My goal is to create tibble that holds a "Full Name" (of a person, that may have 2 to 4 names) and his/her gender. I must start from a tibble that contains typical Male and Female names.
Below I present a minimum working example.
My problem: I can call get_name() multiple time (in 10.000 for loop!!) and get the right answer. But, I was looking for a more 'elegant' way of doing it. replicate() unfortunately returns a vector... which make it unusable.
My doubts: I know I have some (very few... right!!) issues, like the if statement, that is evaluated every time (which is redundant), but I don't find another way to do it.

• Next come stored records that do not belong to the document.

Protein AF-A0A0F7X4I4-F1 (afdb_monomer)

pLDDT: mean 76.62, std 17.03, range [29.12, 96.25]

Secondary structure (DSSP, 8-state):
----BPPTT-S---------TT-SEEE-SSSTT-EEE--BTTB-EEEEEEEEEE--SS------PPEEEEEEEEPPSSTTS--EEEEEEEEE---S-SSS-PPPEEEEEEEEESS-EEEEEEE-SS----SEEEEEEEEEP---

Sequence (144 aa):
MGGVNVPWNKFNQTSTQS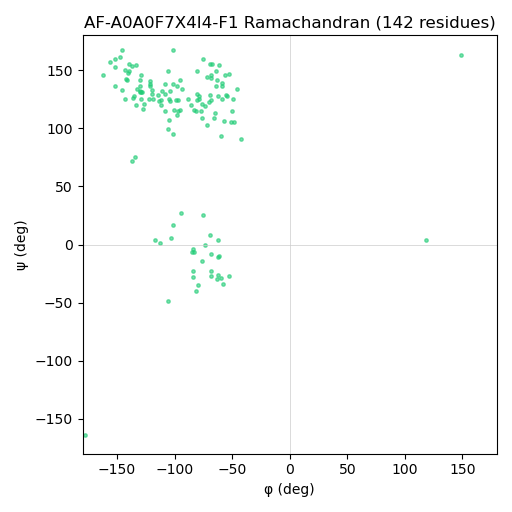TVINSAIYIDSSQTWMMRFQASASIPRLFRISIFMTKHGDWIDNGTGGELLLVAYEANQNPLFPDIRIELAMSTCSGTSYYRARPMQWLCSTYYAVRPGYFVLENRSYSFRVQSFSWNIATLPFVN

Structure (mmCIF, N/CA/C/O backbone):
data_AF-A0A0F7X4I4-F1
#
_entry.id   AF-A0A0F7X4I4-F1
#
loop_
_atom_site.group_PDB
_atom_site.id
_atom_site.type_symbol
_atom_site.label_atom_id
_atom_site.label_alt_id
_atom_site.label_comp_id
_atom_site.label_asym_id
_atom_site.label_entity_id
_atom_site.label_seq_id
_atom_site.pdbx_PDB_ins_code
_atom_site.Cartn_x
_atom_site.Cartn_y
_atom_site.Cartn_z
_atom_site.occupancy
_atom_site.B_iso_or_equiv
_atom_site.auth_seq_id
_atom_site.auth_comp_id
_atom_site.auth_asym_id
_atom_site.auth_atom_id
_atom_site.pdbx_PDB_model_num
ATOM 1 N N . MET A 1 1 ? 14.353 14.980 2.376 1.00 29.12 1 MET A N 1
ATOM 2 C CA . MET A 1 1 ? 13.807 15.186 1.017 1.00 29.12 1 MET A CA 1
ATOM 3 C C . MET A 1 1 ? 12.457 14.490 0.966 1.00 29.12 1 MET A C 1
ATOM 5 O O . MET A 1 1 ? 12.406 13.306 1.271 1.00 29.12 1 MET A O 1
ATOM 9 N N . GLY A 1 2 ? 11.372 15.235 0.743 1.00 33.06 2 GLY A N 1
ATOM 10 C CA . GLY A 1 2 ? 10.012 14.690 0.755 1.00 33.06 2 GLY A CA 1
ATOM 11 C C . GLY A 1 2 ? 9.759 13.866 -0.502 1.00 33.06 2 GLY A C 1
ATOM 12 O O . GLY A 1 2 ? 9.880 14.385 -1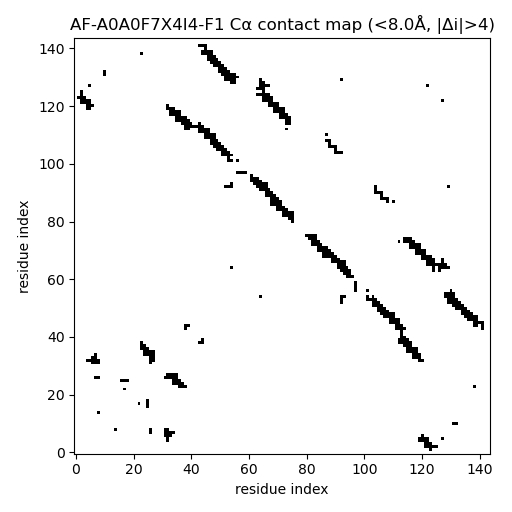.608 1.00 33.06 2 GLY A O 1
ATOM 13 N N . GLY A 1 3 ? 9.463 12.582 -0.326 1.00 52.47 3 GLY A N 1
ATOM 14 C CA . GLY A 1 3 ? 9.056 11.703 -1.414 1.00 52.47 3 GLY A CA 1
ATOM 15 C C . GLY A 1 3 ? 7.736 12.154 -2.038 1.00 52.47 3 GLY A C 1
ATOM 16 O O . GLY A 1 3 ? 6.838 12.596 -1.326 1.00 52.47 3 GLY A O 1
ATOM 17 N N . VAL A 1 4 ? 7.601 12.057 -3.362 1.00 75.38 4 VAL A N 1
ATOM 18 C CA . VAL A 1 4 ? 6.332 12.345 -4.053 1.00 75.38 4 VAL A CA 1
ATOM 19 C C . VAL A 1 4 ? 5.432 11.115 -3.944 1.00 75.38 4 VAL A C 1
ATOM 21 O O . VAL A 1 4 ? 5.763 10.068 -4.498 1.00 75.38 4 VAL A O 1
ATOM 24 N N . ASN A 1 5 ? 4.301 11.220 -3.245 1.00 83.88 5 ASN A N 1
ATOM 25 C CA . ASN A 1 5 ? 3.354 10.108 -3.120 1.00 83.88 5 ASN A CA 1
ATOM 26 C C . ASN A 1 5 ? 2.850 9.655 -4.496 1.00 83.88 5 ASN A C 1
ATOM 28 O O . ASN A 1 5 ? 2.566 10.476 -5.370 1.00 83.88 5 ASN A O 1
ATOM 32 N N . VAL A 1 6 ? 2.736 8.343 -4.690 1.00 84.88 6 VAL A N 1
ATOM 33 C CA . VAL A 1 6 ? 2.255 7.752 -5.941 1.00 84.88 6 VAL A CA 1
ATOM 34 C C . VAL A 1 6 ? 0.723 7.699 -5.913 1.00 84.88 6 VAL A C 1
ATOM 36 O O . VAL A 1 6 ? 0.169 7.034 -5.038 1.00 84.88 6 VAL A O 1
ATOM 39 N N . PRO A 1 7 ? 0.018 8.353 -6.858 1.00 86.19 7 PRO A N 1
ATOM 40 C CA . PRO A 1 7 ? -1.430 8.218 -6.977 1.00 86.19 7 PRO A CA 1
ATOM 41 C C . PRO A 1 7 ? -1.854 6.768 -7.222 1.00 86.19 7 PRO A C 1
ATOM 43 O O . PRO A 1 7 ? -1.284 6.083 -8.073 1.00 86.19 7 PRO A O 1
ATOM 46 N N . TRP A 1 8 ? -2.900 6.311 -6.537 1.00 84.25 8 TRP A N 1
ATOM 47 C CA . TRP A 1 8 ? -3.433 4.952 -6.702 1.00 84.25 8 TRP A CA 1
ATOM 48 C C . TRP A 1 8 ? -4.084 4.734 -8.072 1.00 84.25 8 TRP A C 1
ATOM 50 O O . TRP A 1 8 ? -4.151 3.609 -8.563 1.00 84.25 8 TRP A O 1
ATOM 60 N N . ASN A 1 9 ? -4.503 5.822 -8.718 1.00 77.12 9 ASN A N 1
ATOM 61 C CA . ASN A 1 9 ? -5.043 5.855 -10.075 1.00 77.12 9 ASN A CA 1
ATOM 62 C C . ASN A 1 9 ? -4.021 6.343 -11.124 1.00 77.12 9 ASN A C 1
ATOM 64 O O . ASN A 1 9 ? -4.416 6.740 -12.215 1.00 77.12 9 ASN A O 1
ATOM 68 N N . LYS A 1 10 ? -2.715 6.355 -10.806 1.00 71.88 10 LYS A N 1
ATOM 69 C CA . LYS A 1 10 ? -1.667 6.941 -11.668 1.00 71.88 10 LYS A CA 1
ATOM 70 C C . LYS A 1 10 ? -1.604 6.335 -13.073 1.00 71.88 10 LYS A C 1
ATOM 72 O O . LYS A 1 10 ? -1.232 7.031 -14.014 1.00 71.88 10 LYS A O 1
ATOM 77 N N . PHE A 1 11 ? -1.890 5.044 -13.212 1.00 65.69 11 PHE A N 1
ATOM 78 C CA . PHE A 1 11 ? -1.769 4.336 -14.481 1.00 65.69 11 PHE A CA 1
ATOM 79 C C . PHE A 1 11 ? -3.162 4.034 -15.017 1.00 65.69 11 PHE A C 1
ATOM 81 O O . PHE A 1 11 ? -4.003 3.517 -14.284 1.00 65.69 11 PHE A O 1
ATOM 88 N N . ASN A 1 12 ? -3.394 4.387 -16.284 1.00 51.22 12 ASN A N 1
ATOM 89 C CA . ASN A 1 12 ? -4.662 4.179 -16.977 1.00 51.22 12 ASN A CA 1
ATOM 90 C C . ASN A 1 12 ? -5.011 2.688 -17.010 1.00 51.22 12 ASN A C 1
ATOM 92 O O . ASN A 1 12 ? -4.605 1.976 -17.925 1.00 51.22 12 ASN A O 1
ATOM 96 N N . GLN A 1 13 ? -5.779 2.224 -16.029 1.00 52.50 13 GLN A N 1
ATOM 97 C CA . GLN A 1 13 ? -6.562 1.001 -16.113 1.00 52.50 13 GLN A CA 1
ATOM 98 C C . GLN A 1 13 ? -7.904 1.216 -15.420 1.00 52.50 13 GLN A C 1
ATOM 100 O O . GLN A 1 13 ? -7.995 1.885 -14.392 1.00 52.50 13 GLN A O 1
ATOM 105 N N . THR A 1 14 ? -8.936 0.635 -16.031 1.00 46.09 14 THR A N 1
ATOM 106 C CA . THR A 1 14 ? -10.276 0.376 -15.501 1.00 46.09 14 THR A CA 1
ATOM 107 C C . THR A 1 14 ? -10.193 -0.130 -14.068 1.00 46.09 14 THR A C 1
ATOM 109 O O . THR A 1 14 ? -10.074 -1.326 -13.810 1.00 46.09 14 THR A O 1
ATOM 112 N N . SER A 1 15 ? -10.230 0.805 -13.127 1.00 47.91 15 SER A N 1
ATOM 113 C CA . SER A 1 15 ? -10.409 0.504 -11.723 1.00 47.91 15 SER A CA 1
ATOM 114 C C . SER A 1 15 ? -11.800 -0.104 -11.578 1.00 47.91 15 SER A C 1
ATOM 116 O O . SER A 1 15 ? -12.799 0.586 -11.765 1.00 47.91 15 SER A O 1
ATOM 118 N N . THR A 1 16 ? -11.885 -1.386 -11.228 1.00 49.78 16 THR A N 1
ATOM 119 C CA . THR A 1 16 ? -13.127 -2.005 -10.735 1.00 49.78 16 THR A CA 1
ATOM 120 C C . THR A 1 16 ? -13.404 -1.594 -9.288 1.00 49.78 16 THR A C 1
ATOM 122 O O . THR A 1 16 ? -14.050 -2.325 -8.536 1.00 49.78 16 THR A O 1
ATOM 125 N N . GLN A 1 17 ? -12.889 -0.430 -8.870 1.00 51.66 17 GLN A N 1
ATOM 126 C CA . GLN A 1 17 ? -13.230 0.187 -7.604 1.00 51.66 17 GLN A CA 1
ATOM 127 C C . GLN A 1 17 ? -14.745 0.198 -7.493 1.00 51.66 17 GLN A C 1
ATOM 129 O O . GLN A 1 17 ? -15.449 0.707 -8.364 1.00 51.66 17 GLN A O 1
ATOM 134 N N . SER A 1 18 ? -15.235 -0.365 -6.395 1.00 47.56 18 SER A N 1
ATOM 135 C CA . SER A 1 18 ? -16.609 -0.150 -5.994 1.00 47.56 18 SER A CA 1
ATOM 136 C C . SER A 1 18 ? -16.788 1.361 -5.844 1.00 47.56 18 SER A C 1
ATOM 138 O O . SER A 1 18 ? -16.262 1.965 -4.912 1.00 47.56 18 SER A O 1
ATOM 140 N N . THR A 1 19 ? -17.481 1.991 -6.793 1.00 49.97 19 THR A N 1
ATOM 141 C CA . THR A 1 19 ? -17.871 3.412 -6.758 1.00 49.97 19 THR A CA 1
ATOM 142 C C . THR A 1 19 ? -18.935 3.680 -5.692 1.00 49.97 19 THR A C 1
ATOM 144 O O . THR A 1 19 ? -19.500 4.769 -5.619 1.00 49.97 19 THR A O 1
ATOM 147 N N . VAL A 1 20 ? -19.232 2.677 -4.864 1.00 45.62 20 VAL A N 1
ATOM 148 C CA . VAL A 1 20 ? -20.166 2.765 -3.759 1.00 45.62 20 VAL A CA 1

Any suggestion?
Any other suggestions about code struct are also welcome.
Thank you very much in advance for your help.
# Dummy name list
unit_names <- tribble(
~Women, ~Man,
"fem1", "male1",
"fem2", "male2",
"fem3", "male3",
"fem4", "male4",
"fem5", "male5",
"fem6", NA,
"fem7", NA
)
set.seed(12345) # seed for test
# Create a tibble with the full names
full_name <- tibble("Full Name" = character(), "Gender" = character() )
get_name <- function() {
# Get the Number of 'Unit-names' to compose a 'Full-name'
nbr_names <- sample(2:4, 1, replace = TRUE)
# Randomize the Gender
gender <- sample(c("Women", "Man"), 1, replace = TRUE)
if (gender == "Women") {
lim_names <- sum( !is.na(unit_names$"Women"))
} else {
lim_names <- sum( !is.na(unit_names$"Man"))
}
# Sample the Fem/Man List names (may have duplicate)
sample(unlist(unit_names[1:lim_names, gender]), nbr_names, replace = TRUE) %>%
# Form a Full-name
paste ( . , collapse = " ") %>%
# Add it to the tibble (INCLUDE the Gender)
add_row(full_name, "Full Name" = . , "Gender" = gender)
}
# How can I make 10k of this?
full_name <- get_name()

If you pass a larger number than 1 to sample this problem becomes easier to vectorise.
One thing that currently makes your problem much harder is the layout of your unit_names table: you are effectively treating male and female names as individually paired, but they clearly aren’t: hence they shouldn’t be in columns of the same table. Use a list of two vectors, for instance:
unit_names = list(
Women = c("fem1", "fem2", "fem3", "fem4", "fem5", "fem6", "fem7"),
Men = c("male1", "male2", "male3", "male4", "male5")
)
Then you can generate random names to your heart’s delight:
generate_names = function (n, unit_names) {
name_length = sample(2 : 4, n, replace = TRUE)
genders = sample(c('Women', 'Men'), n, replace = TRUE)
names = Map(sample, unit_names[genders], name_length, replace = TRUE) %>%
lapply(paste, collapse = ' ') %>%
unlist()
tibble(`Full name` = names, Gender = genders)
}
A note on style, unlike your function the above doesn’t use any global variables. Furthermore, don’t "quote" variable names (you do this in unit_names$"Women" and for the arguments of add_row). R allows this, but this is arguably a mistake in the language specification: these are not strings, they’re variable names, making them look like strings is misleading. You don’t quote your other variable names, after all. You do need to backtick-quote the `Full name` column name, since it contains a space. However, the use of backticks, rather than quotes, signifies that this is a variable name.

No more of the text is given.